Multifocal versus monofocal intraocular lenses after cataract extraction

M Leyland, E Zinicola
Cochrane Database of Systematic Reviews 2001, (3): CD003169

BACKGROUND: Good unaided distance visual acuity is now a realistic expectation following cataract surgery and intraocular lens implantation. Near vision however still requires additional refractive power, usually in the form of reading glasses. Multiple optic (multifocal) intraocular lenses are available that are claimed to allow good vision at a range of distances. It is unclear whether this benefit outweighs the optical compromises inherent in multifocal intraocular lenses.

OBJECTIVES: The objective of this review is to assess the effects of multifocal intraocular lenses, including effects on visual acuity, subjective visual satisfaction, spectacle dependence, glare and contrast sensitivity, compared to standard monofocal lenses.

SEARCH STRATEGY: We searched the Cochrane Controlled Trials Register - CENTRAL (which includes the Cochrane Eyes and Vision Group specialised register), MEDLINE and EMBASE. The reference lists of relevant articles were searched. Investigators of included studies and manufacturers of multifocal intraocular lenses were contacted for information about additional published and unpublished studies.

SELECTION CRITERIA: All randomised controlled trials comparing a multifocal intraocular lens of any type with a monofocal intraocular lens as control were included. Both unilateral and bilateral implantation trials were included.

DATA COLLECTION AND ANALYSIS: Data were collected and trial quality assessed. Where possible, statistical summary measures were calculated, otherwise data were tabulated.

MAIN RESULTS: One ongoing and six completed trials were identified. There was significant variability between the trials in the outcomes reported.
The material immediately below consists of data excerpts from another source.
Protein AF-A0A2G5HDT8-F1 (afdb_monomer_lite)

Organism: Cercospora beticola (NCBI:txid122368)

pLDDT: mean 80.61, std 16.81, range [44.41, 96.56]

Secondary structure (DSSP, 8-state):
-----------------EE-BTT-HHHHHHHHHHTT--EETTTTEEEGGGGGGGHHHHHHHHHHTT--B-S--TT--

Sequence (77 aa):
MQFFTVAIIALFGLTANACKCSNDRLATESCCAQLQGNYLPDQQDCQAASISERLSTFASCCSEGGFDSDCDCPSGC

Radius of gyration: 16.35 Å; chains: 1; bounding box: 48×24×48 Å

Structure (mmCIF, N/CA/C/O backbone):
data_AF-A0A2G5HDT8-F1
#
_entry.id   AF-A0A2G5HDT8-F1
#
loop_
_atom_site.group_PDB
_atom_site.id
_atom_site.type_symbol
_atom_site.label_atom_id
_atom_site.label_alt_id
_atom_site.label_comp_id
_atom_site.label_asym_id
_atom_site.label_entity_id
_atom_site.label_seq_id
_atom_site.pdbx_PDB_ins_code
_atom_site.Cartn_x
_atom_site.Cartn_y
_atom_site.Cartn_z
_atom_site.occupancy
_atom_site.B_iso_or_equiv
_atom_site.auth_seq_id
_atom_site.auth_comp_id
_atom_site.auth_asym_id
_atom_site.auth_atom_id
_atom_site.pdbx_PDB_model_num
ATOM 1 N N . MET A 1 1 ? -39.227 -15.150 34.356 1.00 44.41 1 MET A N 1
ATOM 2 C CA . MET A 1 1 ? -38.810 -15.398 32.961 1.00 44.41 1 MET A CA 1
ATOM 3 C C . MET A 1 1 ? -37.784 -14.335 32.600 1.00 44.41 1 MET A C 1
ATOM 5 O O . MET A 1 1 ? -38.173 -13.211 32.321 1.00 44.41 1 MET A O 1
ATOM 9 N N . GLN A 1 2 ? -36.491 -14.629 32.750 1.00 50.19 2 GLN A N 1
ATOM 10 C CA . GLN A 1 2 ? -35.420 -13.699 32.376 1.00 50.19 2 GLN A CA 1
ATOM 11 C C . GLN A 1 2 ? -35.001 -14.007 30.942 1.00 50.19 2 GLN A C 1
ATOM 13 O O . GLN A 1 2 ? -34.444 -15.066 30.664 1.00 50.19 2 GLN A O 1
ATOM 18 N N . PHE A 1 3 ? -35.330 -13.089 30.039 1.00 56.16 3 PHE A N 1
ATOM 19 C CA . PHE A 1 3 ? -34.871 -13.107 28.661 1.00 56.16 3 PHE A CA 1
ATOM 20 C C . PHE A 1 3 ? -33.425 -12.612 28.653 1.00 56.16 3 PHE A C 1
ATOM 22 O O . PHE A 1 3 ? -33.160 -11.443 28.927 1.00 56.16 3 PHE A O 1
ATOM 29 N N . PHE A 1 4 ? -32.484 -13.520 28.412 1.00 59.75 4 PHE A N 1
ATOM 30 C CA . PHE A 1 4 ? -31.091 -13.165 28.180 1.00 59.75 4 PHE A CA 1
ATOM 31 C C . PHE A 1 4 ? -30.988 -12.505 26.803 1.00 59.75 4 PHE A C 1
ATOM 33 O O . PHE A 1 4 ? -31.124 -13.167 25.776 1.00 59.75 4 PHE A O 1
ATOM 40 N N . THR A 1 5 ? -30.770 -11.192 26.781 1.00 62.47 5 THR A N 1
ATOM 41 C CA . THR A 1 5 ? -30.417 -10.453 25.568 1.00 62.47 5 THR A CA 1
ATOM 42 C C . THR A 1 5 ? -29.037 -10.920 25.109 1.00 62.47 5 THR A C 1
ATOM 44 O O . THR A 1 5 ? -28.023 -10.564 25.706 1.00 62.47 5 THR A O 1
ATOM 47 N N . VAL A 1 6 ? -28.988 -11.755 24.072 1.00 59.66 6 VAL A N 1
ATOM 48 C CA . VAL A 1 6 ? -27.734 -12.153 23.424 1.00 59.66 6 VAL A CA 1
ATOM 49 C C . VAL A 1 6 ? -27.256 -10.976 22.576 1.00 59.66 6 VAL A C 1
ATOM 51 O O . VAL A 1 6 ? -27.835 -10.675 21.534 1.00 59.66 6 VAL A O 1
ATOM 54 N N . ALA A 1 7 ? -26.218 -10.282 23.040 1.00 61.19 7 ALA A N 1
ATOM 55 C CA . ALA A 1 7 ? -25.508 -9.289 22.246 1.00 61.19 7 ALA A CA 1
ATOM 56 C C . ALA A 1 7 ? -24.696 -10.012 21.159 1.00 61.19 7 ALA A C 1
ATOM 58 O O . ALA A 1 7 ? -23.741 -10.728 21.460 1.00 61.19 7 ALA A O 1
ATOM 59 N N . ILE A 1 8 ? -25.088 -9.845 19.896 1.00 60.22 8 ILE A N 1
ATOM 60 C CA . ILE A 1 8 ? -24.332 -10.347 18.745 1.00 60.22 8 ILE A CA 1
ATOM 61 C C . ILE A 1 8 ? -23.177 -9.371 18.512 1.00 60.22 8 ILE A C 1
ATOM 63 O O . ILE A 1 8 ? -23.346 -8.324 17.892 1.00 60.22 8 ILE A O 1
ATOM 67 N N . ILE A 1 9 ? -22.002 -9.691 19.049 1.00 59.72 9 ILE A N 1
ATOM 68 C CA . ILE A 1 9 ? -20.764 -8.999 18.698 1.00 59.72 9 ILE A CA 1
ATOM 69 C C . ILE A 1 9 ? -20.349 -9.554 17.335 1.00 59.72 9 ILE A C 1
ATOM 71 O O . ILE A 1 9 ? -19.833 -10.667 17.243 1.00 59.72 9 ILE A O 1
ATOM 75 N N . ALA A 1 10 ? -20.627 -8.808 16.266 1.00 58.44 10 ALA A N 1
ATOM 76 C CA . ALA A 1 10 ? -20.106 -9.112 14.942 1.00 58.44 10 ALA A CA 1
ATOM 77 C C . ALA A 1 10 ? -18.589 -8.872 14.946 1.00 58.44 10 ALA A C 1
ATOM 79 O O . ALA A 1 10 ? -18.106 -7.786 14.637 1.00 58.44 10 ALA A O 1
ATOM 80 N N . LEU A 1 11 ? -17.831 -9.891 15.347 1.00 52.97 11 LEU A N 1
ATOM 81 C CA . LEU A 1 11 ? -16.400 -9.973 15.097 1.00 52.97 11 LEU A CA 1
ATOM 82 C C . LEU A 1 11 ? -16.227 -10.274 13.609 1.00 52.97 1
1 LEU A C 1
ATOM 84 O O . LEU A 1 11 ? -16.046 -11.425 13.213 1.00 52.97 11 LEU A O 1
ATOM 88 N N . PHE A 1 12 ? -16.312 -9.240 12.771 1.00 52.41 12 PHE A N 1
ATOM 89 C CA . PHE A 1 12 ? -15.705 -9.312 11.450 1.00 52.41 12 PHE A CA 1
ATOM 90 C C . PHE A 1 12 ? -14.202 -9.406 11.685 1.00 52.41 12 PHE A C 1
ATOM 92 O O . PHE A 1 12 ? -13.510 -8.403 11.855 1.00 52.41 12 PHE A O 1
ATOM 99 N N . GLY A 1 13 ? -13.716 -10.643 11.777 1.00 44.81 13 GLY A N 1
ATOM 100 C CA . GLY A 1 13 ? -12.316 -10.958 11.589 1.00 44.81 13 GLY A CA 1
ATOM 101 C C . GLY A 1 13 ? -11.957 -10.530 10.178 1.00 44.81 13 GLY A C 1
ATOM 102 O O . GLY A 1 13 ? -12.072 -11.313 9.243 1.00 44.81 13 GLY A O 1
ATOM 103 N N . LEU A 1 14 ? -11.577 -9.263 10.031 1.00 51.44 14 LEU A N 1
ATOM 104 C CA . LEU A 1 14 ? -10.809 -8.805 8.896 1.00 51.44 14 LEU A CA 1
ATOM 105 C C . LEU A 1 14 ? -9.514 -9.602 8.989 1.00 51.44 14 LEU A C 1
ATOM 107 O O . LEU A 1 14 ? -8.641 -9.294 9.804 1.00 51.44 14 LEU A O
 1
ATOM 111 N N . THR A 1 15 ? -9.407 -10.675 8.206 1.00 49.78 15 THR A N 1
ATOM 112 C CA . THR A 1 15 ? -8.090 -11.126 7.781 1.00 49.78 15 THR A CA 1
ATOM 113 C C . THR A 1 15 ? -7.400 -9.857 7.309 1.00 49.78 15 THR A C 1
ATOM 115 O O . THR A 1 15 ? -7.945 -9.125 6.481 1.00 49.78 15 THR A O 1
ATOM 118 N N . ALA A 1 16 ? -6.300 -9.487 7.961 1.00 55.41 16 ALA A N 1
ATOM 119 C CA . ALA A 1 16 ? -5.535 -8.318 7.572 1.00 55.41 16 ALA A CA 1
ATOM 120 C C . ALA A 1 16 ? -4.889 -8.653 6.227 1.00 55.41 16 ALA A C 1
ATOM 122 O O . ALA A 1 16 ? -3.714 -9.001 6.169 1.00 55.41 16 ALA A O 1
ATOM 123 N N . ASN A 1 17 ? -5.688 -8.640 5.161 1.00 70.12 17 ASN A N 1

Unaided distance acuity was similar in multifocal and monofocal intraocular lenses (Peto odds ratio 1.27 (95% Confidence Interval (CI) 0.76 to 2.11)), with a small increase in the proportion of multifocal intraocular lens participants achieving less than 6/6 best corrected visual acuity (Peto odds ratio 1.64 (95% CI 1.10 to 2.42)). Unaided near vision tended to improve with the multifocal intraocular lenses. This resulted in decreased spectacle dependence with use of the multifocal intraocular lenses (Peto odds ratio 0.16 (95% CI 0.11 to 0.23)). Adverse effects included reduced contrast sensitivity and the subjective experience of haloes around lights.

REVIEWER'S CONCLUSIONS: Multifocal intraocular lenses are effective at improving near vision relative to monofocal intraocular lenses. Whether that improvement outweighs the adverse effects of multifocal intraocular lenses will vary between patients, with motivation to achieve spectacle independence likely to be the deciding factor.